Entries taken from a collection -
Start of Block
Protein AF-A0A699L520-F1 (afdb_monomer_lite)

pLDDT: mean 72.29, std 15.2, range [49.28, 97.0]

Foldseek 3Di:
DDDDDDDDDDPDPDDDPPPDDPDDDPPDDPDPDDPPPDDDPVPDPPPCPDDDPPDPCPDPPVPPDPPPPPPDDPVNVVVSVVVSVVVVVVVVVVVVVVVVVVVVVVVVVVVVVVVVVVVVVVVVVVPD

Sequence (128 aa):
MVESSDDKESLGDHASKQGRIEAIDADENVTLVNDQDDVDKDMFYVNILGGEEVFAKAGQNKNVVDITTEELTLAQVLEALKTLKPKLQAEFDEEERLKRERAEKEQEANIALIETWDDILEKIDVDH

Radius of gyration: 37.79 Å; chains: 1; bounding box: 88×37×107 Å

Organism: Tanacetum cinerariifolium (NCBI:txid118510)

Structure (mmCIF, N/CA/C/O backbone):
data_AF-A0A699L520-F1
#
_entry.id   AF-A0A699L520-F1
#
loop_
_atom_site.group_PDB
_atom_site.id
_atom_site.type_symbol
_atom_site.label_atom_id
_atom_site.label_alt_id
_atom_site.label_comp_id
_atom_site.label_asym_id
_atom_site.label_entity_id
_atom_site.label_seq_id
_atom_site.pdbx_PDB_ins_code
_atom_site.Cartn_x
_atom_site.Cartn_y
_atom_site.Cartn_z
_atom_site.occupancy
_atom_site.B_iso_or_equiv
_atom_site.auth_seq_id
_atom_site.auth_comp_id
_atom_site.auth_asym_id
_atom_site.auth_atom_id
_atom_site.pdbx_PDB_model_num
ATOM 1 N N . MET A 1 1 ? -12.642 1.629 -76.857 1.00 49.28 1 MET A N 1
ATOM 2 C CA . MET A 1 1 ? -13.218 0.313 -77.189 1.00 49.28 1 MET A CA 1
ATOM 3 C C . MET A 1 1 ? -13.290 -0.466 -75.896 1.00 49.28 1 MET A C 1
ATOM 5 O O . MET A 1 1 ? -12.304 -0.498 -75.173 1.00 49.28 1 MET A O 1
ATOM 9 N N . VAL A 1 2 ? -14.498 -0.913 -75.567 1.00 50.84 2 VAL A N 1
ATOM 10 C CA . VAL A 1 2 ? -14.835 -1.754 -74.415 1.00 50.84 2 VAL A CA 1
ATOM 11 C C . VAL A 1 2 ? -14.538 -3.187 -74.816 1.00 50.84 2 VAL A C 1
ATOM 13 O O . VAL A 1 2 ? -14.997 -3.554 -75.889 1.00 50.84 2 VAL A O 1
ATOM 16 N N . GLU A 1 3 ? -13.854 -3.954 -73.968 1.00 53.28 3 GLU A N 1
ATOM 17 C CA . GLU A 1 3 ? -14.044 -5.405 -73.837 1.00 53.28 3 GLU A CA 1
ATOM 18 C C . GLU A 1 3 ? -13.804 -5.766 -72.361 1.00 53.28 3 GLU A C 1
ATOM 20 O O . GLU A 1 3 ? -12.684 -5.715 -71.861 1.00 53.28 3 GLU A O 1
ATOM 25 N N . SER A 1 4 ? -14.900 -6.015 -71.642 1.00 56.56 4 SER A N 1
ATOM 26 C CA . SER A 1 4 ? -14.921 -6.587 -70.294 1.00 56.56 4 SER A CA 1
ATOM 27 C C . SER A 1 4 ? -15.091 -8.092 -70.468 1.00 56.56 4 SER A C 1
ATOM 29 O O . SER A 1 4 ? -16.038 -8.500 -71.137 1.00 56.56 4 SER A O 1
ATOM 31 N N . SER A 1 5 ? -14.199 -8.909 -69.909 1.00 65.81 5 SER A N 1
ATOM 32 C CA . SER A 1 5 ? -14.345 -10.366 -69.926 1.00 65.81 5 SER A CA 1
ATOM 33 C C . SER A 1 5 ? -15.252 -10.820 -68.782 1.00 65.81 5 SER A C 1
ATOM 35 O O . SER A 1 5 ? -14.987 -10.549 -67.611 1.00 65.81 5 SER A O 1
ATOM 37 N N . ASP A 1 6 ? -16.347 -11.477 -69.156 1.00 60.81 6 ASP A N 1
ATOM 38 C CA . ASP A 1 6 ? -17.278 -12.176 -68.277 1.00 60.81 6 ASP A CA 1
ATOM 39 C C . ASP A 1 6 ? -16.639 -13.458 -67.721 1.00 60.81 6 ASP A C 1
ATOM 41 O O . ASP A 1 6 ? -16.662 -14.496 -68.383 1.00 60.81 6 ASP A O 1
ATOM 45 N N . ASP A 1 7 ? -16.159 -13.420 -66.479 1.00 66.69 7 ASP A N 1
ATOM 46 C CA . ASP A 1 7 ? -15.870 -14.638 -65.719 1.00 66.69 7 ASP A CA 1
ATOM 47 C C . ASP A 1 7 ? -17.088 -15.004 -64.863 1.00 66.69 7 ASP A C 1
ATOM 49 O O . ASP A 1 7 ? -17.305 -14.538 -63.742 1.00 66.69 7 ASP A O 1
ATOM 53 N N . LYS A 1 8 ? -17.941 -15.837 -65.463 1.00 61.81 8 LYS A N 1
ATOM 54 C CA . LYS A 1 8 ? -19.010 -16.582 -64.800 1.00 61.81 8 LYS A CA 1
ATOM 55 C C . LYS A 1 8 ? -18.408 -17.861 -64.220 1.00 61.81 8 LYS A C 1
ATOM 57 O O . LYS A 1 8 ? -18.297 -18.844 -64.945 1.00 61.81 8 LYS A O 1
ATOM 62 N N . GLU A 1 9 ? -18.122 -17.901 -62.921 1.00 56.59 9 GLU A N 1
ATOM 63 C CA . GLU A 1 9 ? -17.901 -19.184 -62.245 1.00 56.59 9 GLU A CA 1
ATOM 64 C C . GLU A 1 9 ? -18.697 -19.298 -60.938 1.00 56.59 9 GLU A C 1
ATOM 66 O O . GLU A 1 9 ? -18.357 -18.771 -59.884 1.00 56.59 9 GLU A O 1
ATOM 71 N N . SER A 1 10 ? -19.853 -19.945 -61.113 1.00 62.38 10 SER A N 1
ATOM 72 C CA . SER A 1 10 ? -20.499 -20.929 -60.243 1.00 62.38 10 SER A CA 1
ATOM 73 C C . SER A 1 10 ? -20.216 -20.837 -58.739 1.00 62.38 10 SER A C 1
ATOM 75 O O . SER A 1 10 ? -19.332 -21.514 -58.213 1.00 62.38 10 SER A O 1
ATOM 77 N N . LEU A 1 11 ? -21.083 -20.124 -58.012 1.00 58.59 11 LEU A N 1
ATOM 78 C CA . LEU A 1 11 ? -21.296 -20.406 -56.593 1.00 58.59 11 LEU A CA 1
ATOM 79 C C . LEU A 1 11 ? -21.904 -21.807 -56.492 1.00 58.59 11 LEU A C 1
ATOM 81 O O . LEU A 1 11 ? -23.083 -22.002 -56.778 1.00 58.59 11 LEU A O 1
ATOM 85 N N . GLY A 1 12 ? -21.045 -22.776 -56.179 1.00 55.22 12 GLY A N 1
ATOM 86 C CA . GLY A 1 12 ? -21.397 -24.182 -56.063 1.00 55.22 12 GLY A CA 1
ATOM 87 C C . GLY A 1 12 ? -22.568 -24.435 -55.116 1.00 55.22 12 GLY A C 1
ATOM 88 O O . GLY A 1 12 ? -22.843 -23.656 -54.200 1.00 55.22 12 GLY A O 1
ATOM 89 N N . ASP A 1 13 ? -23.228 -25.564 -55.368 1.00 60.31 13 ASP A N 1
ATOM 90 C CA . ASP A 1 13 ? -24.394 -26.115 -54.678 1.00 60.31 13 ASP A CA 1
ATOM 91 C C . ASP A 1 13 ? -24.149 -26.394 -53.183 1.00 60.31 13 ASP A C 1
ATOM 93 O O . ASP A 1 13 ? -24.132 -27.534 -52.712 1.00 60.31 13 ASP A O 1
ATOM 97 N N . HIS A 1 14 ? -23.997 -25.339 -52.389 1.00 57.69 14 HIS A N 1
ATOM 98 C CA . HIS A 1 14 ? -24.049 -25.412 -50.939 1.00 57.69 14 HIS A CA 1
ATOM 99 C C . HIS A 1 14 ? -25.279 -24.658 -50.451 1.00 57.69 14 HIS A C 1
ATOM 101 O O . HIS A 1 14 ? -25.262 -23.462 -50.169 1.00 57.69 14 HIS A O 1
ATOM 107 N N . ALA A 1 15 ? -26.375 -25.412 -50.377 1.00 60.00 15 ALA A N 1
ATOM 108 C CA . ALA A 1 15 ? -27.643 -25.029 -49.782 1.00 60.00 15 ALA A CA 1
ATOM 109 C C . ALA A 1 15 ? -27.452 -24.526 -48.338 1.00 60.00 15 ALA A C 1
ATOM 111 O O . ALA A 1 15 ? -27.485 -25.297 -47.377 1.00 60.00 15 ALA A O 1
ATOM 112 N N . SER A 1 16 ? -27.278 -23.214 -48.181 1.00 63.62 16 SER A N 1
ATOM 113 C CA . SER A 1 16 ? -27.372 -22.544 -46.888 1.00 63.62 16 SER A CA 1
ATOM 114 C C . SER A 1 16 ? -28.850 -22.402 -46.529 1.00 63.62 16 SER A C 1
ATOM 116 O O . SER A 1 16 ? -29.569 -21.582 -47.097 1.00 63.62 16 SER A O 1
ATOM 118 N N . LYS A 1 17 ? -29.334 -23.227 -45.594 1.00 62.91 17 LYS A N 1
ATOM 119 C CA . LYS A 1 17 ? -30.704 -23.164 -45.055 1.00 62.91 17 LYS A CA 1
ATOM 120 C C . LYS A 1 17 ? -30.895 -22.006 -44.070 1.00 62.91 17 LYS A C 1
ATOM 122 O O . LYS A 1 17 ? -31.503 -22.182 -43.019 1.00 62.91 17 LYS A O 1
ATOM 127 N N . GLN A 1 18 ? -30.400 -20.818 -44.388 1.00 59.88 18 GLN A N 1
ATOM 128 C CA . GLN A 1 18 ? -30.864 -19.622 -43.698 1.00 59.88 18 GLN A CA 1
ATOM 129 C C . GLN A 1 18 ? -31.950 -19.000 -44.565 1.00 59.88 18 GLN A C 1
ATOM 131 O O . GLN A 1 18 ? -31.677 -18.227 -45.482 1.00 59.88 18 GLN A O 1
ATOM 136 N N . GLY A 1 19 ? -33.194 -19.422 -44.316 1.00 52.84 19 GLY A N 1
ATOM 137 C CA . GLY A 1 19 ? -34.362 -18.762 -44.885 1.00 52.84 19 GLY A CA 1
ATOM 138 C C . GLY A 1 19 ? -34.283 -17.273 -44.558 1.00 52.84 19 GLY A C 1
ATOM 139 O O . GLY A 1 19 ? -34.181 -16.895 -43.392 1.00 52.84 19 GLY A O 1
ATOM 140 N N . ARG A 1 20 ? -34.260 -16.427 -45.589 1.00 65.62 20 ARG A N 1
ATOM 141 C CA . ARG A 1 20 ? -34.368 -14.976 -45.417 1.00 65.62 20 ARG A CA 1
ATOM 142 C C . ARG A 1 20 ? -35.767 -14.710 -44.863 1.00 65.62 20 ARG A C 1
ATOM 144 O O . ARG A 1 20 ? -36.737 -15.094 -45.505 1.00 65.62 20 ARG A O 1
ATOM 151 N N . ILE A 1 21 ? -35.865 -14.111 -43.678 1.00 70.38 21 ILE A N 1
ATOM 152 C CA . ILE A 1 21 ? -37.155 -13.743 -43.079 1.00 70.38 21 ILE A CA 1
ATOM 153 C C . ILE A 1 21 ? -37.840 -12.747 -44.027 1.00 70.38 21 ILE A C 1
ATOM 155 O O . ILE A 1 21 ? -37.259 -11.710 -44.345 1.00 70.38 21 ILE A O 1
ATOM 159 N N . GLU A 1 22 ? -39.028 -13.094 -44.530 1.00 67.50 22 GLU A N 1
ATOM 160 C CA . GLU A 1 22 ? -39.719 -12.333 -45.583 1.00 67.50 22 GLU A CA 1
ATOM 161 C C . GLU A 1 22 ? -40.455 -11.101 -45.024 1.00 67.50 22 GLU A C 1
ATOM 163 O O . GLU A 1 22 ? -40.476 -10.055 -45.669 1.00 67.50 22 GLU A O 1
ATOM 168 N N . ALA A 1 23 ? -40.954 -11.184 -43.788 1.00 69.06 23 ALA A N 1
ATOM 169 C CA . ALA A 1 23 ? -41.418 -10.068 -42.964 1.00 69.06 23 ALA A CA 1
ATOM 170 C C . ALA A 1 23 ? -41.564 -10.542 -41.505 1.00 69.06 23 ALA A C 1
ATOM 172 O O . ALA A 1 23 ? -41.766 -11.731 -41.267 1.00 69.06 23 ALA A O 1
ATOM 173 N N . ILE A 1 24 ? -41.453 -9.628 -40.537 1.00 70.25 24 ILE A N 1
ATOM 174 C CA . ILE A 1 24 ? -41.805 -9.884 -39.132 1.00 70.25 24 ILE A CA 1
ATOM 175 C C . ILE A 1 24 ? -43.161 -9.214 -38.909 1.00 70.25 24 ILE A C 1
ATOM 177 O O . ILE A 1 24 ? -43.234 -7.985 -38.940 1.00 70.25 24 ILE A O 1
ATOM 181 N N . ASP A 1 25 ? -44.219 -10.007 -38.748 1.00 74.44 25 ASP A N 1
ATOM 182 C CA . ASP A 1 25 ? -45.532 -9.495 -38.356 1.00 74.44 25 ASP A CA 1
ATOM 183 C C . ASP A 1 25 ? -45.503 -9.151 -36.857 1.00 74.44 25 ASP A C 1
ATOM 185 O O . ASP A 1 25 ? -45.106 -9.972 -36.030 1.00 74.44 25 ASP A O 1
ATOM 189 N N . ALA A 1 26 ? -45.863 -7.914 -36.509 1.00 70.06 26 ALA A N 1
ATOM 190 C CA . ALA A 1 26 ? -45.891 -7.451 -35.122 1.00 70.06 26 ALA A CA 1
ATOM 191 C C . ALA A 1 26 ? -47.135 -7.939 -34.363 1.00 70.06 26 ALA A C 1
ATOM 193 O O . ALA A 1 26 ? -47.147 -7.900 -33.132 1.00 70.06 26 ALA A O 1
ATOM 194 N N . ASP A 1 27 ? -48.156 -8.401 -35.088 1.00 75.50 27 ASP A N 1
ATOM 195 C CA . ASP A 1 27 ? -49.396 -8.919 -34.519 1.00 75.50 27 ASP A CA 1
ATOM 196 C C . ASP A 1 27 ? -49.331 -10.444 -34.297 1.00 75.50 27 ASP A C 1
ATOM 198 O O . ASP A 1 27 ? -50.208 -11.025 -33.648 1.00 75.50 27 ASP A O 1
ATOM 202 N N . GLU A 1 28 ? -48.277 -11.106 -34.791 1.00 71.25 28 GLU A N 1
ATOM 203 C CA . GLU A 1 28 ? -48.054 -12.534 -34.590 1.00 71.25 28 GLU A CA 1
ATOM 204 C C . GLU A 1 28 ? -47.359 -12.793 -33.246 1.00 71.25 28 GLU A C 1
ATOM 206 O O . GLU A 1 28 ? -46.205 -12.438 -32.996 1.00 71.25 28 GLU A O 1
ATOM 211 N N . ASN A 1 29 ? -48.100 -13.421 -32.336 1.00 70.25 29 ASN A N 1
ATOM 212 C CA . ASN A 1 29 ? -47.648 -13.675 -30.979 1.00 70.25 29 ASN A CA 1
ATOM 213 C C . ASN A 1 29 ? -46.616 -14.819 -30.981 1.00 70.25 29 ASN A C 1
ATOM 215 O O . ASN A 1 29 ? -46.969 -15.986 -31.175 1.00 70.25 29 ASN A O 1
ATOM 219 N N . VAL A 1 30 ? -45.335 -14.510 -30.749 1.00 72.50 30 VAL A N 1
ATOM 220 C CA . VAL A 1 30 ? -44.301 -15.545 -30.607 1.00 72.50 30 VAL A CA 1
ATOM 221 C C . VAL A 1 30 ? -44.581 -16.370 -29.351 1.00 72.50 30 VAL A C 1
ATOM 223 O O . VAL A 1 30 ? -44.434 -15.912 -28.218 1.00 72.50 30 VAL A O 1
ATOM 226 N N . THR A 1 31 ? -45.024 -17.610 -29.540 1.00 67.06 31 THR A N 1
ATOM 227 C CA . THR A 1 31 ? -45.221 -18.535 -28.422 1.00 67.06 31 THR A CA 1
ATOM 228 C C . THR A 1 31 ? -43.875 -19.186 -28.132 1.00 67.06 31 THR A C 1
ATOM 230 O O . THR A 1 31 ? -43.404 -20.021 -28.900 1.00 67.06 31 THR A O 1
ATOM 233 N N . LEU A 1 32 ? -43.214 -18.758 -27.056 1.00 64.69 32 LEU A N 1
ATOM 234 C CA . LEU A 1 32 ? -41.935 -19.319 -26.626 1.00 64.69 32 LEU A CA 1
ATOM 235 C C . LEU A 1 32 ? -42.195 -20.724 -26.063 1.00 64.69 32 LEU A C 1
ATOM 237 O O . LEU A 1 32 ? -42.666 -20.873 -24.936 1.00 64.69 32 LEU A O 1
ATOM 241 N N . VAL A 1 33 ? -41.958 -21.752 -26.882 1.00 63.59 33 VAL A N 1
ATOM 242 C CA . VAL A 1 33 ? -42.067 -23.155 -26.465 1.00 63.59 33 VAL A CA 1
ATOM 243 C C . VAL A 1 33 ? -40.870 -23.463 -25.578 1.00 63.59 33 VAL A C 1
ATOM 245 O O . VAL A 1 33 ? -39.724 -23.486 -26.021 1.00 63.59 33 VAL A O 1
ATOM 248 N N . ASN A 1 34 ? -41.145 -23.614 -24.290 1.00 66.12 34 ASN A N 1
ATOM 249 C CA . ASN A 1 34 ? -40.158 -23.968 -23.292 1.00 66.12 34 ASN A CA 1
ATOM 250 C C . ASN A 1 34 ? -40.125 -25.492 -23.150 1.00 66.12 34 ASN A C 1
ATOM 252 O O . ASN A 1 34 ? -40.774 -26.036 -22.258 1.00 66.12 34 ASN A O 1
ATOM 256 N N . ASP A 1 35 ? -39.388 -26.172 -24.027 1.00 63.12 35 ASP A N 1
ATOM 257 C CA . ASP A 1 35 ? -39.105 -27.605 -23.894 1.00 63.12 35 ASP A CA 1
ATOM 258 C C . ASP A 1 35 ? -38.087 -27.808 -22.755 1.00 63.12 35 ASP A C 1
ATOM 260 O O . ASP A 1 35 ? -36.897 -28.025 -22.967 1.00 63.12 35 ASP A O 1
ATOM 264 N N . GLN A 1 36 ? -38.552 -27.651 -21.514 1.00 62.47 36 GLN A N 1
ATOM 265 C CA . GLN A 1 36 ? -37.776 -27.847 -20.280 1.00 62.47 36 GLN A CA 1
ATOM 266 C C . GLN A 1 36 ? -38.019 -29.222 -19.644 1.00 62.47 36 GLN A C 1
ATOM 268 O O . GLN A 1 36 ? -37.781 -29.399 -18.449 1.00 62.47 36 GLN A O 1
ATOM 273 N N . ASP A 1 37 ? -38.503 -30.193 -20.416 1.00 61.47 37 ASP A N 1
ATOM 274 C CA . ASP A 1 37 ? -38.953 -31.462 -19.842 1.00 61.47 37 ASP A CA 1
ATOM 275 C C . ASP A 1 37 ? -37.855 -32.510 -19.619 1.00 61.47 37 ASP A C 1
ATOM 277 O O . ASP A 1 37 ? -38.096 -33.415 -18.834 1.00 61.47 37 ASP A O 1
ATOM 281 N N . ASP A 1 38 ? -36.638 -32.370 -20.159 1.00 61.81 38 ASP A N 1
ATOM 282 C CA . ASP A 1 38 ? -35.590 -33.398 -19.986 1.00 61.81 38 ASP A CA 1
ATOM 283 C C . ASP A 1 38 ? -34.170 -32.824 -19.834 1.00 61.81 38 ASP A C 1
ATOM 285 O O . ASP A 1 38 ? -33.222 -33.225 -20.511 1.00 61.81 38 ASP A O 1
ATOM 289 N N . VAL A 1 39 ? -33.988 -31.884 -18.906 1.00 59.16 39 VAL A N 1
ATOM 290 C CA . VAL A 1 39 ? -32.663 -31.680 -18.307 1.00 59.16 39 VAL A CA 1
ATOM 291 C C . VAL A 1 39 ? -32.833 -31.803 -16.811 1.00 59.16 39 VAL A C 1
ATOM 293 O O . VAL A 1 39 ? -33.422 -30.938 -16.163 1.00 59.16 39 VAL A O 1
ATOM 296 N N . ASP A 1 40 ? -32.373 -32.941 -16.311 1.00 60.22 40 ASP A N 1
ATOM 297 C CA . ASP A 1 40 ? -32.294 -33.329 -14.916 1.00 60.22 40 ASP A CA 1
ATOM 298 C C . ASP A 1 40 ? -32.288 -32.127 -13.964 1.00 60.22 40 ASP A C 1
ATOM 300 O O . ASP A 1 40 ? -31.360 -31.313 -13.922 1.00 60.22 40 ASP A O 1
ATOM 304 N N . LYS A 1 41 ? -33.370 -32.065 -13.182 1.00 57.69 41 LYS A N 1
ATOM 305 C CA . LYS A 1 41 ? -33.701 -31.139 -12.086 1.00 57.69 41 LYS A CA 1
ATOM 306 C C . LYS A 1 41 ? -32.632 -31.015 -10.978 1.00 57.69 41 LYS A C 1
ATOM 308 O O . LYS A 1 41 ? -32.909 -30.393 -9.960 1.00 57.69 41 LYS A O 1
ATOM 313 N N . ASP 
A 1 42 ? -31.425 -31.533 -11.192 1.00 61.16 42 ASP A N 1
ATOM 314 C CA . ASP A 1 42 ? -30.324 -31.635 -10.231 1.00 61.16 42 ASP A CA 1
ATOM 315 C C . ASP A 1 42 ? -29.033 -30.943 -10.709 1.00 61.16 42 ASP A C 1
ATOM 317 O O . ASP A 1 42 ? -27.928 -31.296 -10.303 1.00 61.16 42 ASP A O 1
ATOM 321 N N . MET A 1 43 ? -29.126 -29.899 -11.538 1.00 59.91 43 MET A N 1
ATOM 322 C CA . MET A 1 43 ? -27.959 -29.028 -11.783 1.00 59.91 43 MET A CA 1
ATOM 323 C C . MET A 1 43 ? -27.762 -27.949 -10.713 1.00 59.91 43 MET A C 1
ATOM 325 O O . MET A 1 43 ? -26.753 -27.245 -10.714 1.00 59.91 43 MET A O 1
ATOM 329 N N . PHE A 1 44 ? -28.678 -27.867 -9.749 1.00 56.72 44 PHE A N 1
End of Block
What to work on - Print exactly the lines above, between the one holding "ATOM 175 C C" and the one holding "ATOM 233 N N", inclusive, and nothing besides.

Response below -
ATOM 175 C C . ILE A 1 24 ? -43.161 -9.214 -38.909 1.00 70.25 24 ILE A C 1
ATOM 177 O O . ILE A 1 24 ? -43.234 -7.985 -38.940 1.00 70.25 24 ILE A O 1
ATOM 181 N N . ASP A 1 25 ? -44.219 -10.007 -38.748 1.00 74.44 25 ASP A N 1
ATOM 182 C CA . ASP A 1 25 ? -45.532 -9.495 -38.356 1.00 74.44 25 ASP A CA 1
ATOM 183 C C . ASP A 1 25 ? -45.503 -9.151 -36.857 1.00 74.44 25 ASP A C 1
ATOM 185 O O . ASP A 1 25 ? -45.106 -9.972 -36.030 1.00 74.44 25 ASP A O 1
ATOM 189 N N . ALA A 1 26 ? -45.863 -7.914 -36.509 1.00 70.06 26 ALA A N 1
ATOM 190 C CA . ALA A 1 26 ? -45.891 -7.451 -35.122 1.00 70.06 26 ALA A CA 1
ATOM 191 C C . ALA A 1 26 ? -47.135 -7.939 -34.363 1.00 70.06 26 ALA A C 1
ATOM 193 O O . ALA A 1 26 ? -47.147 -7.900 -33.132 1.00 70.06 26 ALA A O 1
ATOM 194 N N . ASP A 1 27 ? -48.156 -8.401 -35.088 1.00 75.50 27 ASP A N 1
ATOM 195 C CA . ASP A 1 27 ? -49.396 -8.919 -34.519 1.00 75.50 27 ASP A CA 1
ATOM 196 C C . ASP A 1 27 ? -49.331 -10.444 -34.297 1.00 75.50 27 ASP A C 1
ATOM 198 O O . ASP A 1 27 ? -50.208 -11.025 -33.648 1.00 75.50 27 ASP A O 1
ATOM 202 N N . GLU A 1 28 ? -48.277 -11.106 -34.791 1.00 71.25 28 GLU A N 1
ATOM 203 C CA . GLU A 1 28 ? -48.054 -12.534 -34.590 1.00 71.25 28 GLU A CA 1
ATOM 204 C C . GLU A 1 28 ? -47.359 -12.793 -33.246 1.00 71.25 28 GLU A C 1
ATOM 206 O O . GLU A 1 28 ? -46.205 -12.438 -32.996 1.00 71.25 28 GLU A O 1
ATOM 211 N N . ASN A 1 29 ? -48.100 -13.421 -32.336 1.00 70.25 29 ASN A N 1
ATOM 212 C CA . ASN A 1 29 ? -47.648 -13.675 -30.979 1.00 70.25 29 ASN A CA 1
ATOM 213 C C . ASN A 1 29 ? -46.616 -14.819 -30.981 1.00 70.25 29 ASN A C 1
ATOM 215 O O . ASN A 1 29 ? -46.969 -15.986 -31.175 1.00 70.25 29 ASN A O 1
ATOM 219 N N . VAL A 1 30 ? -45.335 -14.510 -30.749 1.00 72.50 30 VAL A N 1
ATOM 220 C CA . VAL A 1 30 ? -44.301 -15.545 -30.607 1.00 72.50 30 VAL A CA 1
ATOM 221 C C . VAL A 1 30 ? -44.581 -16.370 -29.351 1.00 72.50 30 VAL A C 1
ATOM 223 O O . VAL A 1 30 ? -44.434 -15.912 -28.218 1.00 72.50 30 VAL A O 1
ATOM 226 N N . THR A 1 31 ? -45.024 -17.610 -29.540 1.00 67.06 31 THR A N 1
ATOM 227 C CA . THR A 1 31 ? -45.221 -18.535 -28.422 1.00 67.06 31 THR A CA 1
ATOM 228 C C . THR A 1 31 ? -43.875 -19.186 -28.132 1.00 67.06 31 THR A C 1
ATOM 230 O O . THR A 1 31 ? -43.404 -20.021 -28.900 1.00 67.06 31 THR A O 1
ATOM 233 N N . LEU A 1 32 ? -43.214 -18.758 -27.056 1.00 64.69 32 LEU A N 1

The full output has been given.